Contoh kegunaan psikologis dari Somatisasi yaitu, pertama sebagai pemindahan emosi yang tidak mengenakkan pada simptom fisik misalnya preokupasi terhadap fungsi usus besar yang tidak berjalan lancar untuk mengganti depresi. Kedua simptom digunakan untuk berkomunikasi melalui cara-cara simbolik, misalnya kelumpuhan histeris untuk menyatakan perasaan tidak berdaya. Ketiga yaitu dapat mengurangi rasa bersalah melalui penderitaan, misalnya menderita sakit yang tidak menentu dan tidak sembuh-sembuh setelah kematian orang yang penting dalam hidupnya. ]

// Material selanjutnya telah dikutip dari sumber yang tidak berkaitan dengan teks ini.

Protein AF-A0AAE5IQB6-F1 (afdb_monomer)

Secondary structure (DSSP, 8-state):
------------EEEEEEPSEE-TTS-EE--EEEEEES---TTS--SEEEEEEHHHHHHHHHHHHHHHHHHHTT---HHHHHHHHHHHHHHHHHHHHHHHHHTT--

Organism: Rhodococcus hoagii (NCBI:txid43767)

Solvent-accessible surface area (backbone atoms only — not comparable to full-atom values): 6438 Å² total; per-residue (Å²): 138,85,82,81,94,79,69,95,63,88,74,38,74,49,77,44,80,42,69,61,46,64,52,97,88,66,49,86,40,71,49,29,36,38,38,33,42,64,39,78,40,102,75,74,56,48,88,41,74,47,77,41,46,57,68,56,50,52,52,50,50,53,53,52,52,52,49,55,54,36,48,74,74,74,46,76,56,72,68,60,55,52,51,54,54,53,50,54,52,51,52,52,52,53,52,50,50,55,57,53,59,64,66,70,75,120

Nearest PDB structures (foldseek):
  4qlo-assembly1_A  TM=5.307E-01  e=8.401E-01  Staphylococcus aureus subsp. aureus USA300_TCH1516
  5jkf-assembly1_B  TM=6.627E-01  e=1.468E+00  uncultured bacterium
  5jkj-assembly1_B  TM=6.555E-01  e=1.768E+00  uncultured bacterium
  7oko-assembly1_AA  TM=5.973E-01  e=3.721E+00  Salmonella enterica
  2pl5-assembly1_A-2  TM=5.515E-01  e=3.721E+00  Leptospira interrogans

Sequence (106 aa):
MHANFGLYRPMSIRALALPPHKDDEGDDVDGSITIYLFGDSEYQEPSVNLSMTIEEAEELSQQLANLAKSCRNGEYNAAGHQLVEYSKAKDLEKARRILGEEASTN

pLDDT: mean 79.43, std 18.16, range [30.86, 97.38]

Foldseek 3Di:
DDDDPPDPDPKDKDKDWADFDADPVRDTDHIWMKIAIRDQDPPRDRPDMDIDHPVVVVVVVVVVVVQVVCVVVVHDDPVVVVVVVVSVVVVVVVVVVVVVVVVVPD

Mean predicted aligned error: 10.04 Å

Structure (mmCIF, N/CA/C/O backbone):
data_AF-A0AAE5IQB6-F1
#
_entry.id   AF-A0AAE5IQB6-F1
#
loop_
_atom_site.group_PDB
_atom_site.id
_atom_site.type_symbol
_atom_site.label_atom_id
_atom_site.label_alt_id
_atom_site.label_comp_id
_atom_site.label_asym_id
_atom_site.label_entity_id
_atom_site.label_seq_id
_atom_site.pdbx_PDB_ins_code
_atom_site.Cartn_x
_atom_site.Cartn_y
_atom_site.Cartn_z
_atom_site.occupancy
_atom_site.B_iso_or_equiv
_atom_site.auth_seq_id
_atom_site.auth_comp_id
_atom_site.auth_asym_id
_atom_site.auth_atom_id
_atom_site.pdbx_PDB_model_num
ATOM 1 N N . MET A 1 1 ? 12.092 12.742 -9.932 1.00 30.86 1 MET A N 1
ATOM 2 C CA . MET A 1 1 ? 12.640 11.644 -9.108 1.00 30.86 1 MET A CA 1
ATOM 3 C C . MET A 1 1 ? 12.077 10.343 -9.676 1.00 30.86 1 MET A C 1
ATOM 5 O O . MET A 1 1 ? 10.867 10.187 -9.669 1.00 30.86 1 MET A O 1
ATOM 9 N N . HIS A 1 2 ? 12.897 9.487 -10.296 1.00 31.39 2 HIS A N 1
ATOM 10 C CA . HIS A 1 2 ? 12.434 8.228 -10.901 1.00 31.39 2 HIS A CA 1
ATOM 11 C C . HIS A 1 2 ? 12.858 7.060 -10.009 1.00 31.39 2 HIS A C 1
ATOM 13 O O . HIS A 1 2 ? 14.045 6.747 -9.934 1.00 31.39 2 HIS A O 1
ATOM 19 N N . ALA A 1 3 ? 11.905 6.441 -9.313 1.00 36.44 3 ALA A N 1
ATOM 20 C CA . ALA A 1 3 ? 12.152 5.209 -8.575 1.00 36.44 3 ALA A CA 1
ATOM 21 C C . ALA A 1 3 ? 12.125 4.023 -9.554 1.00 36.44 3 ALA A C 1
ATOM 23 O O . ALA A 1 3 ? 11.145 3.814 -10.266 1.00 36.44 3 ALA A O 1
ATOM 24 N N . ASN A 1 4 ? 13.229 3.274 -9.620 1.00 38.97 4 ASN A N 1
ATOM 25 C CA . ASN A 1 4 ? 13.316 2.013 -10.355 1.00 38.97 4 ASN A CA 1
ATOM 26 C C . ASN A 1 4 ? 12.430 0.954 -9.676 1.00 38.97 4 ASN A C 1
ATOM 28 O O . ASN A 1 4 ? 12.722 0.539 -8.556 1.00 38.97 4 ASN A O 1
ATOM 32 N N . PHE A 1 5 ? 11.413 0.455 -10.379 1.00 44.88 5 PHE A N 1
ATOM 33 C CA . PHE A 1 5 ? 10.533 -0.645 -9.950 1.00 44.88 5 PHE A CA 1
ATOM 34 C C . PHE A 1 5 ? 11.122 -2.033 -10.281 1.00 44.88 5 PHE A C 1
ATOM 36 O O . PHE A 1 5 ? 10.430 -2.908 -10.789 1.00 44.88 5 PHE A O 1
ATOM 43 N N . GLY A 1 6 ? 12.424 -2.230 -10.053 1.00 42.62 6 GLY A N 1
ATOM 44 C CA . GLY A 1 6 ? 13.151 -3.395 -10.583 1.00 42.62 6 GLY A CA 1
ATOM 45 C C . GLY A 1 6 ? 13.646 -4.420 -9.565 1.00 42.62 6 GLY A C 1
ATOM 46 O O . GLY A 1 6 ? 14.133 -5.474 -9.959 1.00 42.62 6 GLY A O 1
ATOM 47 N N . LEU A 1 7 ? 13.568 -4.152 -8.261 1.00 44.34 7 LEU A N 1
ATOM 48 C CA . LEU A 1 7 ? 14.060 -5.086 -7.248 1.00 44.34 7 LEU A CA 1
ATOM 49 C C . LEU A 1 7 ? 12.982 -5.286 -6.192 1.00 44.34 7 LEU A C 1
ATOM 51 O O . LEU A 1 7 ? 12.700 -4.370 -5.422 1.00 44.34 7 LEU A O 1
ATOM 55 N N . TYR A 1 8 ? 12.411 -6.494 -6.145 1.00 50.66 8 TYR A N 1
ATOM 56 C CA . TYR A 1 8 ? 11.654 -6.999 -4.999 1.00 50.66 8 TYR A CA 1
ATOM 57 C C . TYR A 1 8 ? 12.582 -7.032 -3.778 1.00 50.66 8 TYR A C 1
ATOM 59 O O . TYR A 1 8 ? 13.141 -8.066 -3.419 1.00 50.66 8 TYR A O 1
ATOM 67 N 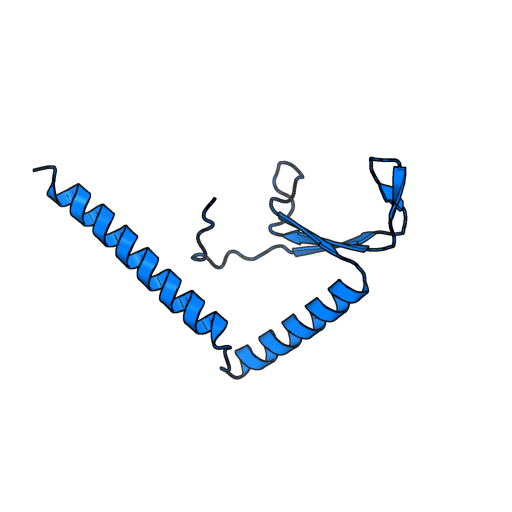N . ARG A 1 9 ? 12.806 -5.877 -3.154 1.00 56.22 9 ARG A N 1
ATOM 68 C CA . ARG A 1 9 ? 13.362 -5.820 -1.808 1.00 56.22 9 ARG A CA 1
ATOM 69 C C . ARG A 1 9 ? 12.221 -6.139 -0.845 1.00 56.22 9 ARG A C 1
ATOM 71 O O . ARG A 1 9 ? 11.128 -5.605 -1.044 1.00 56.22 9 ARG A O 1
ATOM 78 N N . PRO A 1 10 ? 12.439 -6.988 0.173 1.00 62.81 10 PRO A N 1
ATOM 79 C CA . PRO A 1 10 ? 11.470 -7.165 1.242 1.00 62.81 10 PRO A CA 1
ATOM 80 C C . PRO A 1 10 ? 11.072 -5.791 1.786 1.00 62.81 10 PRO A C 1
ATOM 82 O O . PRO A 1 10 ? 11.914 -5.035 2.268 1.00 62.81 10 PRO A O 1
ATOM 85 N N . MET A 1 11 ? 9.799 -5.441 1.631 1.00 69.00 11 MET A N 1
ATOM 86 C CA . MET A 1 11 ? 9.266 -4.184 2.132 1.00 69.00 11 MET A CA 1
ATOM 87 C C . MET A 1 11 ? 8.972 -4.369 3.620 1.00 69.00 11 MET A C 1
ATOM 89 O O . MET A 1 11 ? 8.130 -5.187 3.982 1.00 69.00 11 MET A O 1
ATOM 93 N N . SER A 1 12 ? 9.675 -3.632 4.482 1.00 75.94 12 SER A N 1
ATOM 94 C CA . SER A 1 12 ? 9.279 -3.504 5.886 1.00 75.94 12 SER A CA 1
ATOM 95 C C . SER A 1 12 ? 8.170 -2.459 5.972 1.00 75.94 12 SER A C 1
ATOM 97 O O . SER A 1 12 ? 8.380 -1.312 5.569 1.00 75.94 12 SER A O 1
ATOM 99 N N . ILE A 1 13 ? 6.989 -2.881 6.427 1.00 81.81 13 ILE A N 1
ATOM 100 C CA . ILE A 1 13 ? 5.796 -2.042 6.568 1.00 81.81 13 ILE A CA 1
ATOM 101 C C . ILE A 1 13 ? 5.504 -1.896 8.060 1.00 81.81 13 ILE A C 1
ATOM 103 O O . ILE A 1 13 ? 5.308 -2.898 8.749 1.00 81.81 13 ILE A O 1
ATOM 107 N N . ARG A 1 14 ? 5.443 -0.656 8.553 1.00 84.44 14 ARG A N 1
ATOM 108 C CA . ARG A 1 14 ? 4.999 -0.332 9.917 1.00 84.44 14 ARG A CA 1
ATOM 109 C C . ARG A 1 14 ? 3.755 0.541 9.834 1.00 84.44 14 ARG A C 1
ATOM 111 O O . ARG A 1 14 ? 3.798 1.580 9.192 1.00 84.44 14 ARG A O 1
ATOM 118 N N . ALA A 1 15 ? 2.669 0.127 10.478 1.00 88.00 15 ALA A N 1
ATOM 119 C CA . ALA A 1 15 ? 1.426 0.892 10.536 1.00 88.00 15 ALA A CA 1
ATOM 120 C C . ALA A 1 15 ? 1.169 1.370 11.968 1.00 88.00 15 ALA A C 1
ATOM 122 O O . ALA A 1 15 ? 1.364 0.608 12.917 1.00 88.00 15 ALA A O 1
ATOM 123 N N . LEU A 1 16 ? 0.739 2.621 12.110 1.00 89.69 16 LEU A N 1
ATOM 124 C CA . LEU A 1 16 ? 0.338 3.238 13.368 1.00 89.69 16 LEU A CA 1
ATOM 125 C C . LEU A 1 16 ? -1.106 3.722 13.266 1.00 89.69 16 LEU A C 1
ATOM 127 O O . LEU A 1 16 ? -1.501 4.264 12.236 1.00 89.69 16 LEU A O 1
ATOM 131 N N . ALA A 1 17 ? -1.855 3.569 14.354 1.00 93.12 17 ALA A N 1
ATOM 132 C CA . ALA A 1 17 ? -3.111 4.274 14.553 1.00 93.12 17 ALA A CA 1
ATOM 133 C C . ALA A 1 17 ? -2.838 5.505 15.415 1.00 93.12 17 ALA A C 1
ATOM 135 O O . ALA A 1 17 ? -2.354 5.382 16.543 1.00 93.12 17 ALA A O 1
ATOM 136 N N . LEU A 1 18 ? -3.113 6.680 14.864 1.00 92.62 18 LEU A N 1
ATOM 137 C CA . LEU A 1 18 ? -2.973 7.950 15.551 1.00 92.62 18 LEU A CA 1
ATOM 138 C C . LEU A 1 18 ? -4.329 8.326 16.157 1.00 92.62 18 LEU A C 1
ATOM 140 O O . LEU A 1 18 ? -5.331 8.340 15.437 1.00 92.62 18 LEU A O 1
ATOM 144 N N . PRO A 1 19 ? -4.400 8.616 17.468 1.00 95.12 19 PRO A N 1
ATOM 145 C CA . PRO A 1 19 ? -5.608 9.191 18.041 1.00 95.12 19 PRO A CA 1
ATOM 146 C C . PRO A 1 19 ? -5.837 10.608 17.481 1.00 95.12 19 PRO A C 1
ATOM 148 O O . PRO A 1 19 ? -4.895 11.216 16.958 1.00 95.12 19 PRO A O 1
ATOM 151 N N . PRO A 1 20 ? -7.053 11.163 17.626 1.00 95.75 20 PRO A N 1
ATOM 152 C CA . PRO A 1 20 ? -7.288 12.576 17.358 1.00 95.75 20 PRO A CA 1
ATOM 153 C C . PRO A 1 20 ? -6.279 13.446 18.114 1.00 95.75 20 PRO A C 1
ATOM 155 O O . PRO A 1 20 ? -5.976 13.184 19.284 1.00 95.75 20 PRO A O 1
ATOM 158 N N . HIS A 1 21 ? -5.727 14.446 17.440 1.00 93.06 21 HIS A N 1
ATOM 159 C CA . HIS A 1 21 ? -4.659 15.289 17.970 1.00 93.06 21 HIS A CA 1
ATOM 160 C C . HIS A 1 21 ? -4.686 16.677 17.329 1.00 93.06 21 HIS A C 1
ATOM 162 O O . HIS A 1 21 ? -5.507 16.962 16.464 1.00 93.06 21 HIS A O 1
ATOM 168 N N . LYS A 1 22 ? -3.792 17.547 17.798 1.00 93.56 22 LYS A N 1
ATOM 169 C CA . LYS A 1 22 ? -3.526 18.854 17.204 1.00 93.56 22 LYS A CA 1
ATOM 170 C C . LYS A 1 22 ? -2.342 18.732 16.253 1.00 93.56 22 LYS A C 1
ATOM 172 O O . LYS A 1 22 ? -1.339 18.136 16.653 1.00 93.56 22 LYS A O 1
ATOM 177 N N . ASP A 1 23 ? -2.457 19.259 15.041 1.00 88.88 23 ASP A N 1
ATOM 178 C CA . ASP A 1 23 ? -1.313 19.352 14.130 1.00 88.88 23 ASP A CA 1
ATOM 179 C C . ASP A 1 23 ? -0.320 20.451 14.560 1.00 88.88 23 ASP A C 1
ATOM 181 O O . ASP A 1 23 ? -0.430 21.042 15.641 1.00 88.88 23 ASP A O 1
ATOM 185 N N . ASP A 1 24 ? 0.703 20.680 13.738 1.00 88.88 24 ASP A N 1
ATOM 186 C CA . ASP A 1 24 ? 1.739 21.685 13.966 1.00 88.88 24 ASP A CA 1
ATOM 187 C C . ASP A 1 24 ? 1.236 23.132 13.833 1.00 88.88 24 ASP A C 1
ATOM 189 O O . ASP A 1 24 ? 1.860 24.041 14.388 1.00 88.88 24 ASP A O 1
ATOM 193 N N . GLU A 1 25 ? 0.089 23.343 13.186 1.00 93.94 25 GLU A N 1
ATOM 194 C CA . GLU A 1 25 ? -0.605 24.632 13.105 1.00 93.94 25 GLU A CA 1
ATOM 195 C C . GLU A 1 25 ? -1.600 24.839 14.267 1.00 93.94 25 GLU A C 1
ATOM 197 O O . GLU A 1 25 ? -2.004 25.968 14.557 1.00 93.94 25 GLU A O 1
ATOM 202 N N . GLY A 1 26 ? -1.912 23.777 15.018 1.00 93.00 26 GLY A N 1
ATOM 203 C CA . GLY A 1 26 ? -2.834 23.795 16.153 1.00 93.00 26 GLY A CA 1
ATOM 204 C C . GLY A 1 26 ? -4.292 23.523 15.769 1.00 93.00 26 GLY A C 1
ATOM 205 O O . GLY A 1 26 ? -5.199 23.775 16.579 1.00 93.00 26 GLY A O 1
ATOM 206 N N . ASP A 1 27 ? -4.529 22.983 14.578 1.00 94.19 27 ASP A N 1
ATOM 207 C CA . ASP A 1 27 ? -5.843 22.568 14.110 1.00 94.19 27 ASP A CA 1
ATOM 208 C C . ASP A 1 27 ? -6.174 21.150 14.588 1.00 94.19 27 ASP A C 1
ATOM 210 O O . ASP A 1 27 ? -5.300 20.318 14.835 1.00 94.19 27 ASP A O 1
ATOM 214 N N . ASP A 1 28 ? -7.464 20.905 14.844 1.00 94.44 28 ASP A N 1
ATOM 215 C CA . ASP A 1 28 ? -7.936 19.579 15.251 1.00 94.44 28 ASP A CA 1
ATOM 216 C C . ASP A 1 28 ? -7.893 18.618 14.061 1.00 94.44 28 ASP A C 1
ATOM 218 O O . ASP A 1 28 ? -8.501 18.869 13.021 1.00 94.44 28 ASP A O 1
ATOM 222 N N . VAL A 1 29 ? -7.221 17.488 14.258 1.00 91.88 29 VAL A N 1
ATOM 223 C CA . VAL A 1 29 ? -7.135 16.390 13.299 1.00 91.88 29 VAL A CA 1
ATOM 224 C C . VAL A 1 29 ? -7.817 15.162 13.889 1.00 91.88 29 VAL A C 1
ATOM 226 O O . VAL A 1 29 ? -7.561 14.777 15.035 1.00 91.88 29 VAL A O 1
ATOM 229 N N . ASP A 1 30 ? -8.675 14.527 13.092 1.00 93.44 30 ASP A N 1
ATOM 230 C CA . ASP A 1 30 ? -9.333 13.274 13.454 1.00 93.44 30 ASP A CA 1
ATOM 231 C C . ASP A 1 30 ? -8.337 12.107 13.580 1.00 93.44 30 ASP A C 1
ATOM 233 O O . ASP A 1 30 ? -7.174 12.163 13.167 1.00 93.44 30 ASP A O 1
ATOM 237 N N . GLY A 1 31 ? -8.803 11.005 14.171 1.00 92.94 31 GLY A N 1
ATOM 238 C CA . GLY A 1 31 ? -8.021 9.773 14.230 1.00 92.94 31 GLY A CA 1
ATOM 239 C C . GLY A 1 31 ? -7.668 9.280 12.825 1.00 92.94 31 GLY A C 1
ATOM 240 O O . GLY A 1 31 ? -8.503 9.290 11.923 1.00 92.94 31 GLY A O 1
ATOM 241 N N . SER A 1 32 ? -6.427 8.842 12.636 1.00 93.56 32 SER A N 1
ATOM 242 C CA . SER A 1 32 ? -5.894 8.490 11.315 1.00 93.56 32 SER A CA 1
ATOM 243 C C . SER A 1 32 ? -4.972 7.279 11.372 1.00 93.56 32 SER A C 1
ATOM 245 O O . SER A 1 32 ? -4.524 6.850 12.439 1.00 93.56 32 SER A O 1
ATOM 247 N N . ILE A 1 33 ? -4.695 6.703 10.204 1.00 92.88 33 ILE A N 1
ATOM 248 C CA . ILE A 1 33 ? -3.719 5.629 10.043 1.00 92.88 33 ILE A CA 1
ATOM 249 C C . ILE A 1 33 ? -2.522 6.174 9.272 1.00 92.88 33 ILE A C 1
ATOM 251 O O . ILE A 1 33 ? -2.673 6.739 8.189 1.00 92.88 33 ILE A O 1
ATOM 255 N N . THR A 1 34 ? -1.323 5.946 9.805 1.00 89.75 34 THR A N 1
ATOM 256 C CA . THR A 1 34 ? -0.070 6.256 9.111 1.00 89.75 34 THR A CA 1
ATOM 257 C C . THR A 1 34 ? 0.714 4.982 8.840 1.00 89.75 34 THR A C 1
ATOM 259 O O . THR A 1 34 ? 0.965 4.181 9.743 1.00 89.75 34 THR A O 1
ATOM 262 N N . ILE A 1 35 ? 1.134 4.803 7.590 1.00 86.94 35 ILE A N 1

Contoh keuntungan-keuntungan pribadi yang diperoleh melalui somatisasi antara lain, adanya kemampuan untuk memanipulasi hubungan antar pribadi, misalnya istri menolak ajakan intim suami dengan alasan sakit kepala. Keuntungan lainnya adalah dapat menghindari tugas dan tanggung jawab, seperti tanggung jawab pekerjaan.

Keuntungan finansial, misalnya menerima asuransi bila sakit dan dirawat di rumah sakit. Memperoleh perhatian dari orang lain, misalnya ketika sakit merasa orang memperhatikannya, dengan menjenguk atau menanyakan keadaannya.

Menurut Cameron (1963) ada beberapa keuntungan dengan melakukan somatisasi, yaitu dengan menjadi sakit secara fisik dirasa lebih terhormat daripada penyakit neurotis yang kelihatan lemah dan tidak terhormat atau sering dikatakan gila. Somatisasi memberikan hak-hak istimewa pada pasien tanpa berhubungan dengan rendahnya harga diri. Gangguan somatisasi sering melibatkan kecemasan yang berlebihan yang mudah ditahan daripada kecemasan sekunder yang didasarkan pada konflik impuls masa kanak-kanak yang tidak disadari dimana orang tidak dapat mengendalikan dan mengenalinya. Penderita somatisasi akan menggunakan sakit fisiknya untuk mendapatkan perhatian, perawatan dan kasih sayang yang tidak ia dapatkan jika dalam keadaan sehat.